3

Why is the page source of youtube.com not scrapeable?

I tried the following (using phantomjs as well as chrome with a selenium server)

library(RSelenium)
pJS <- phantom(pjs_cmd = ...)
Sys.sleep(5) # give the binary a moment
remDr <- remoteDriver(browserName = 'phantomjs')
remDr$open()
remDr$navigate("https://www.youtube.com/")
remDr$getTitle()[[1]] # [1] "YouTube"
remDr$getPageSource()

Returns:

Error in fromJSON(content, handler, default.size, depth, allowComments,  : 
  invalid JSON input
Rentrop
  • 18,602
  • 6
  • 64
  • 93

2 Answers2

3

Its an issue with encoding. Use the dev version for now until the next version is released to CRAN:

devtools::install_github("ropensci/RSelenium")
jdharrison
  • 28,335
  • 4
  • 67
  • 86
0

I would agree that the problem is most probably with encoding.

For instance, such problem seems to appear on nasa.gov website only on topic pages related to American-Russian space collaboration (which suggests that it is due to cyrillic characters in webpages content).

I solved the problem by using deprecated Relenium where RSelenium fails. To make Relenium run smoothly on Ubuntu 16.04 I had to install Firefox 25.0 and configure it in a way to prevent any updates. The other issue during set up was to properly install rJava, which can fail due to lack of environment variables with proper paths to Java libraries.

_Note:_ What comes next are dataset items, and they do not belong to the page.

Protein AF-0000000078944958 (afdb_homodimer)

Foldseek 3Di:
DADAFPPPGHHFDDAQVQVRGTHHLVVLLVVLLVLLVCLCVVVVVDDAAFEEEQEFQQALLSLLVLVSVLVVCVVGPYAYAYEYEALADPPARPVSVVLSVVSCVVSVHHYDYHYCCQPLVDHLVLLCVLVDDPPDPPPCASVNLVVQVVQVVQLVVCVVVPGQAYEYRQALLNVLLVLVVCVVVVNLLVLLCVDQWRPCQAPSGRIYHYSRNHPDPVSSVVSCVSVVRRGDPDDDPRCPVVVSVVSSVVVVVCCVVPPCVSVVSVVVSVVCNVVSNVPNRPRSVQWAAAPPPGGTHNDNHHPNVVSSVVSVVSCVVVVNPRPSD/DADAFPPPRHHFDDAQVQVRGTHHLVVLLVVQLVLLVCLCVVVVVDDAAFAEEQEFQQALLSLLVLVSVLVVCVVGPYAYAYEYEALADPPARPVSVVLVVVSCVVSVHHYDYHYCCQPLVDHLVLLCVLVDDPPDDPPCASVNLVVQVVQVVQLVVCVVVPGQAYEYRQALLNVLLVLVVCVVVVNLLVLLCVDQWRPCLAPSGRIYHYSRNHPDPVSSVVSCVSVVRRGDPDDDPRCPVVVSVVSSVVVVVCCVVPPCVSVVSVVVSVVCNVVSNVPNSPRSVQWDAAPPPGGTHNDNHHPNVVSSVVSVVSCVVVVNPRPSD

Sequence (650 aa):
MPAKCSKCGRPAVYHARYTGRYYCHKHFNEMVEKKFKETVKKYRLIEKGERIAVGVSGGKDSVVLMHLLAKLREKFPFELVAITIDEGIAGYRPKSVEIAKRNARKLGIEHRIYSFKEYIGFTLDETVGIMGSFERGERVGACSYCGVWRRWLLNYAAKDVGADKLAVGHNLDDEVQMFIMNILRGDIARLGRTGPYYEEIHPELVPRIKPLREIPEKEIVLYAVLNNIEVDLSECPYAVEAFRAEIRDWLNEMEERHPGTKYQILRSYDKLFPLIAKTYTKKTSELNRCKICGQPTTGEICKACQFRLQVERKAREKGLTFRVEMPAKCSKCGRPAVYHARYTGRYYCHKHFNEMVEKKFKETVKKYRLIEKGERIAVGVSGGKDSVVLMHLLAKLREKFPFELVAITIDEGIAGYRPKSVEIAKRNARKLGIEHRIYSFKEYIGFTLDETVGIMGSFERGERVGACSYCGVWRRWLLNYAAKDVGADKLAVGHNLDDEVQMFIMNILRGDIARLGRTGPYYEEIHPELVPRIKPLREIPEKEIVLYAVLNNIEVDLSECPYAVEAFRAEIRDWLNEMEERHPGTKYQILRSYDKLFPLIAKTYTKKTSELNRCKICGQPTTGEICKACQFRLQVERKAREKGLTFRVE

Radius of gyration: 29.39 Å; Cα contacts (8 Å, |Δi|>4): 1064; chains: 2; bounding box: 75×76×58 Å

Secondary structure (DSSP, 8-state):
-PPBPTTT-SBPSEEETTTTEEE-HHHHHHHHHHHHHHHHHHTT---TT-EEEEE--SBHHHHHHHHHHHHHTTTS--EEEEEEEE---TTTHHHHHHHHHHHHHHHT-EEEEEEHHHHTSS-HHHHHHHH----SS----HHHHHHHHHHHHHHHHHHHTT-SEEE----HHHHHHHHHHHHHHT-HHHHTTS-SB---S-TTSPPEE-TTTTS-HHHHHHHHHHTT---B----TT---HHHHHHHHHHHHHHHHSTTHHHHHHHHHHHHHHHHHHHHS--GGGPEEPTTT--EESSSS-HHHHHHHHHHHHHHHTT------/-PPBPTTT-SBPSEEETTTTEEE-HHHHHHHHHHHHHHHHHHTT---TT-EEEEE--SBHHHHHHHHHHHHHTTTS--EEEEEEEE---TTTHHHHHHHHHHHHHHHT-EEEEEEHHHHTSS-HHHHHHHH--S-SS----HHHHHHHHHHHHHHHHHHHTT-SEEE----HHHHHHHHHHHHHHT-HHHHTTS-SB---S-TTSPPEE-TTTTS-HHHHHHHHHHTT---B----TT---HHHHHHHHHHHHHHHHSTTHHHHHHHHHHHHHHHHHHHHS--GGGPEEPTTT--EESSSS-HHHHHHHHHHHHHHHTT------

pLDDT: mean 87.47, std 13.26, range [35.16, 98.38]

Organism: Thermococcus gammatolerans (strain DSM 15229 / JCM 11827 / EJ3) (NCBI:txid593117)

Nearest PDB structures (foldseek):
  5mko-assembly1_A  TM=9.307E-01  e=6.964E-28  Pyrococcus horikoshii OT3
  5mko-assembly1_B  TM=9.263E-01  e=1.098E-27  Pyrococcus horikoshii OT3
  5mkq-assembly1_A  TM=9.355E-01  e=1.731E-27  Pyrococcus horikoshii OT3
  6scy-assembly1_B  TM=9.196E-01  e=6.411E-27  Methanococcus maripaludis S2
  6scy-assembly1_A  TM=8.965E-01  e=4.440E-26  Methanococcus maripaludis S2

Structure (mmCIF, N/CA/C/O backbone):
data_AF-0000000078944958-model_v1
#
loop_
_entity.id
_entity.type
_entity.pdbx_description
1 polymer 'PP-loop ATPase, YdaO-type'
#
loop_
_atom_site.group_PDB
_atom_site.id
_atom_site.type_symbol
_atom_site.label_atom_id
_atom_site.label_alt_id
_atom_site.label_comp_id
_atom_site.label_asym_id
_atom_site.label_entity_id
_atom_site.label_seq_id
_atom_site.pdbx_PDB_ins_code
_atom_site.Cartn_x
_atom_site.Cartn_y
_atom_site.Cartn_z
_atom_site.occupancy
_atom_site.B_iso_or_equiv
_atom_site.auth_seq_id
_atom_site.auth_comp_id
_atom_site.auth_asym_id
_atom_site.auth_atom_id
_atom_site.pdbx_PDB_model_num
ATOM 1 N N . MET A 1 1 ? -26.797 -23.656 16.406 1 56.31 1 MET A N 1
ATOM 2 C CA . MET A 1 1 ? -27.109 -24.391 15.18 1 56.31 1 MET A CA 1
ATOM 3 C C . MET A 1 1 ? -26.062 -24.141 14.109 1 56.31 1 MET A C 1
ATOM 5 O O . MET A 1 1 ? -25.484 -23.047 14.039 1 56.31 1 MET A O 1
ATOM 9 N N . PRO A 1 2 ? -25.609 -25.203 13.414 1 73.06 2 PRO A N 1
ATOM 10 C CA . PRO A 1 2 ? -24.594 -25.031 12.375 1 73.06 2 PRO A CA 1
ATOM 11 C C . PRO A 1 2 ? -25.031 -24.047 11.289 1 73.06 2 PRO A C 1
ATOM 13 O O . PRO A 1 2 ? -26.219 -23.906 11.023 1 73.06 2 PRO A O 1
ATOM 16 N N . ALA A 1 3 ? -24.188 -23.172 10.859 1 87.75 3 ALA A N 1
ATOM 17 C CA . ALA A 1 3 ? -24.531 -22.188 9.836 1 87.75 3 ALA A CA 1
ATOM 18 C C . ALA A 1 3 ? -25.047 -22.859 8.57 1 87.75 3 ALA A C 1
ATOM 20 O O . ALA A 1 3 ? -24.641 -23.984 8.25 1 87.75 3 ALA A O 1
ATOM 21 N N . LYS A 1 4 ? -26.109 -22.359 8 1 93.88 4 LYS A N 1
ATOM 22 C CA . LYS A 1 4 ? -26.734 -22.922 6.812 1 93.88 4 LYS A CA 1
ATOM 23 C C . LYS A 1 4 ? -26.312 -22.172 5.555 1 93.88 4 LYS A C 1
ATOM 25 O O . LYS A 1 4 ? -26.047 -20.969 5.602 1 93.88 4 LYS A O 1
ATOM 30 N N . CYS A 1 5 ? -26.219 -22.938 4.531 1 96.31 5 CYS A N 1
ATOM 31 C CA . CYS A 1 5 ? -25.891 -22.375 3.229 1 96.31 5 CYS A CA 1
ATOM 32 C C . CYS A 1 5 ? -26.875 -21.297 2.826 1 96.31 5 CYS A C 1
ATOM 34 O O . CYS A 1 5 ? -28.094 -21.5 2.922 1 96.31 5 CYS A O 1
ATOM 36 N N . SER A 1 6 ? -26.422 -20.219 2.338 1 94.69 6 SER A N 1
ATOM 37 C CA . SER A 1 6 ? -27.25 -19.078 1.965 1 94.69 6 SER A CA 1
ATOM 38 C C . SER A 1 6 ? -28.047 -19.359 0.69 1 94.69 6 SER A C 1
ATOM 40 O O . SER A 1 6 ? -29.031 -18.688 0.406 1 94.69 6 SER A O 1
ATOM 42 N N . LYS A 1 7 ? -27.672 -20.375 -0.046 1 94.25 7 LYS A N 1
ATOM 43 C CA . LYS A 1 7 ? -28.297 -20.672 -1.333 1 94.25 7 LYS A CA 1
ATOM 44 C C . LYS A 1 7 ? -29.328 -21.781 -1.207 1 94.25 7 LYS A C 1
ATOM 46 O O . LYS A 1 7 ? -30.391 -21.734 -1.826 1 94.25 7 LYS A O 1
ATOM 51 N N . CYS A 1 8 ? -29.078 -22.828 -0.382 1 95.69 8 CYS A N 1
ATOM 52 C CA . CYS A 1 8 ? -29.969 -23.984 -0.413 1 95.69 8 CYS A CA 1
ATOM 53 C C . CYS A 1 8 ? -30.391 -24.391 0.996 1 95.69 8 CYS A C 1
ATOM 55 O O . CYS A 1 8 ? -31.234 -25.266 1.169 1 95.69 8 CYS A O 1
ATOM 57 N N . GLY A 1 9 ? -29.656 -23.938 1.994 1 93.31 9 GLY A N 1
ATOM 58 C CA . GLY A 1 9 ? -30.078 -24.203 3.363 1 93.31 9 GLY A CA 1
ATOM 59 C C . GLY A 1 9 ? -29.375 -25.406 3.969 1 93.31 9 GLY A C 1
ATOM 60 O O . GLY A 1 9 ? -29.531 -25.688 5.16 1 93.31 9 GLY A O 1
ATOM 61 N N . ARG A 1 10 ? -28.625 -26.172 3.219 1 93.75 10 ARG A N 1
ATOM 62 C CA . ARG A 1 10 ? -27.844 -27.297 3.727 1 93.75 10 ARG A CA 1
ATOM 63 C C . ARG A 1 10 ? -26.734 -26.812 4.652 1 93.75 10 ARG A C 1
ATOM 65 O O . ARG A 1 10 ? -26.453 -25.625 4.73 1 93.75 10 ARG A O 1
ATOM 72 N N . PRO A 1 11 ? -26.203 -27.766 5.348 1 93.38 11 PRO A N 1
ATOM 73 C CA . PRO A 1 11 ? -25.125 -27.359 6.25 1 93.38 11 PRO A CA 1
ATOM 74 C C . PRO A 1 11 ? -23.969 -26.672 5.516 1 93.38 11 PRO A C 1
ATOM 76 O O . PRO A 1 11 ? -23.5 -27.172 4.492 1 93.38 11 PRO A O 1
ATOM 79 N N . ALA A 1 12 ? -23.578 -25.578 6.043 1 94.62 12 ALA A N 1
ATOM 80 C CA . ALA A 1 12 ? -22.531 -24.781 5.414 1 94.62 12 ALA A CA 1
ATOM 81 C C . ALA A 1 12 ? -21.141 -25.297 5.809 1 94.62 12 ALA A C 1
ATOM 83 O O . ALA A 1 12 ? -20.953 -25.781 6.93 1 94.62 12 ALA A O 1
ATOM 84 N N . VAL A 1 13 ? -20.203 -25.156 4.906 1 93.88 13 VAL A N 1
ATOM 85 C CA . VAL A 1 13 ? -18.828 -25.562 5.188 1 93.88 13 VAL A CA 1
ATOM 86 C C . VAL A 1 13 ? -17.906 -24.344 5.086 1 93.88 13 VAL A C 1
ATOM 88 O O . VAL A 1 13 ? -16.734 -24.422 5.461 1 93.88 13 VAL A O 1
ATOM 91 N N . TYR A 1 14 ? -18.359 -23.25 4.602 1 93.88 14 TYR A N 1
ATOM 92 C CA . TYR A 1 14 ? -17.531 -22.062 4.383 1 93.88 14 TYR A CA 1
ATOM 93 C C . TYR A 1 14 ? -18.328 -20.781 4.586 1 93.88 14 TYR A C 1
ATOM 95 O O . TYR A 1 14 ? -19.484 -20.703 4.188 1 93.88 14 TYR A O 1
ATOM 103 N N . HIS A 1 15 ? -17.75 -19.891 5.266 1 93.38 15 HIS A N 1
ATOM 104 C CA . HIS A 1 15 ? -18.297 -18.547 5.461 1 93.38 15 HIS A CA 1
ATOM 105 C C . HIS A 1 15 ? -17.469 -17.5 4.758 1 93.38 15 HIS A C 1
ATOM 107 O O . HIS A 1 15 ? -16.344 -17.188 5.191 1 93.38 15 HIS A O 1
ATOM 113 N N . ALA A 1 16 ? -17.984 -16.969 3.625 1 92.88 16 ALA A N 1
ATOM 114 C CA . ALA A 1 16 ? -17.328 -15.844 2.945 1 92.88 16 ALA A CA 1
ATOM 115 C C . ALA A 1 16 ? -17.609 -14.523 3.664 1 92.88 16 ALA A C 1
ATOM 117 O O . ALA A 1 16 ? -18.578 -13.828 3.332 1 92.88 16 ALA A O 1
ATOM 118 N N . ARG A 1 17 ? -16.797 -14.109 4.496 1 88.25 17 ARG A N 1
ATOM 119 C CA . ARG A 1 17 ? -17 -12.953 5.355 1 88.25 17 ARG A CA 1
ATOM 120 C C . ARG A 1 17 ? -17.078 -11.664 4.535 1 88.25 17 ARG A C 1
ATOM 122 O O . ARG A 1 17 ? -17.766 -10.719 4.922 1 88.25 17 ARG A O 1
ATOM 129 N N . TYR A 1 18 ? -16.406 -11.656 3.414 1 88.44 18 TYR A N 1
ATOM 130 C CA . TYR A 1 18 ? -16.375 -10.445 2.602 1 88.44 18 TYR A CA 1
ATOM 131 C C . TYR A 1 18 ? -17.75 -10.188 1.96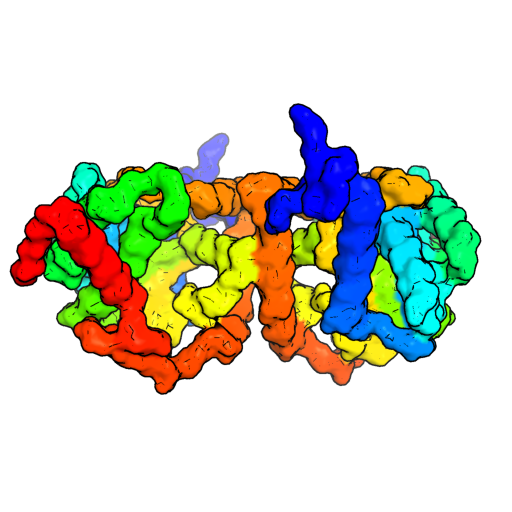8 1 88.44 18 TYR A C 1
ATOM 133 O O . TYR A 1 18 ? -18.062 -9.055 1.604 1 88.44 18 TYR A O 1
ATOM 141 N N . THR A 1 19 ? -18.562 -11.18 1.789 1 88.31 19 THR A N 1
ATOM 142 C CA . THR A 1 19 ? -19.922 -11.008 1.271 1 88.31 19 THR A CA 1
ATOM 143 C C . THR A 1 19 ? -20.953 -11.328 2.346 1 88.31 19 THR A C 1
ATOM 145 O O . THR A 1 19 ? -22.141 -11.016 2.188 1 88.31 19 THR A O 1
ATOM 148 N N . GLY A 1 20 ? -20.547 -12 3.41 1 89.06 20 GLY A N 1
ATOM 149 C CA . GLY A 1 20 ? -21.438 -12.406 4.488 1 89.06 20 GLY A CA 1
ATOM 150 C C . GLY A 1 20 ? -22.219 -13.664 4.172 1 89.06 20 GLY A C 1
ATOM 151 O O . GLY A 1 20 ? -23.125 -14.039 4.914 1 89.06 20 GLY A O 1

System configuration is as follows:

R version 3.3.1 (2016-06-21)
Platform: x86_64-pc-linux-gnu (64-bit)
Running under: Ubuntu 16.04.1 LTS

relenium_0.3.0; seleniumJars_2.41.0; rJava_0.9-8; RSelenium_1.3.5 

Below is an example of a page that can be scraped with Relenium but not with release version of RSelenium:

link = "http://www.nasa.gov/mission_pages/station/expeditions/expedition14/index.html"

RSelenium solution fails (with Firefox of version either 34.0.5, or 25.0, no matter):

startServer()
remDr <- remoteDriver()
remDr$open()
remDr$navigate(link)
doc = unlist(remDr$getPageSource())

Result: "Error in fromJSON(content, handler, default.size, depth, allowComments, : invalid JSON input"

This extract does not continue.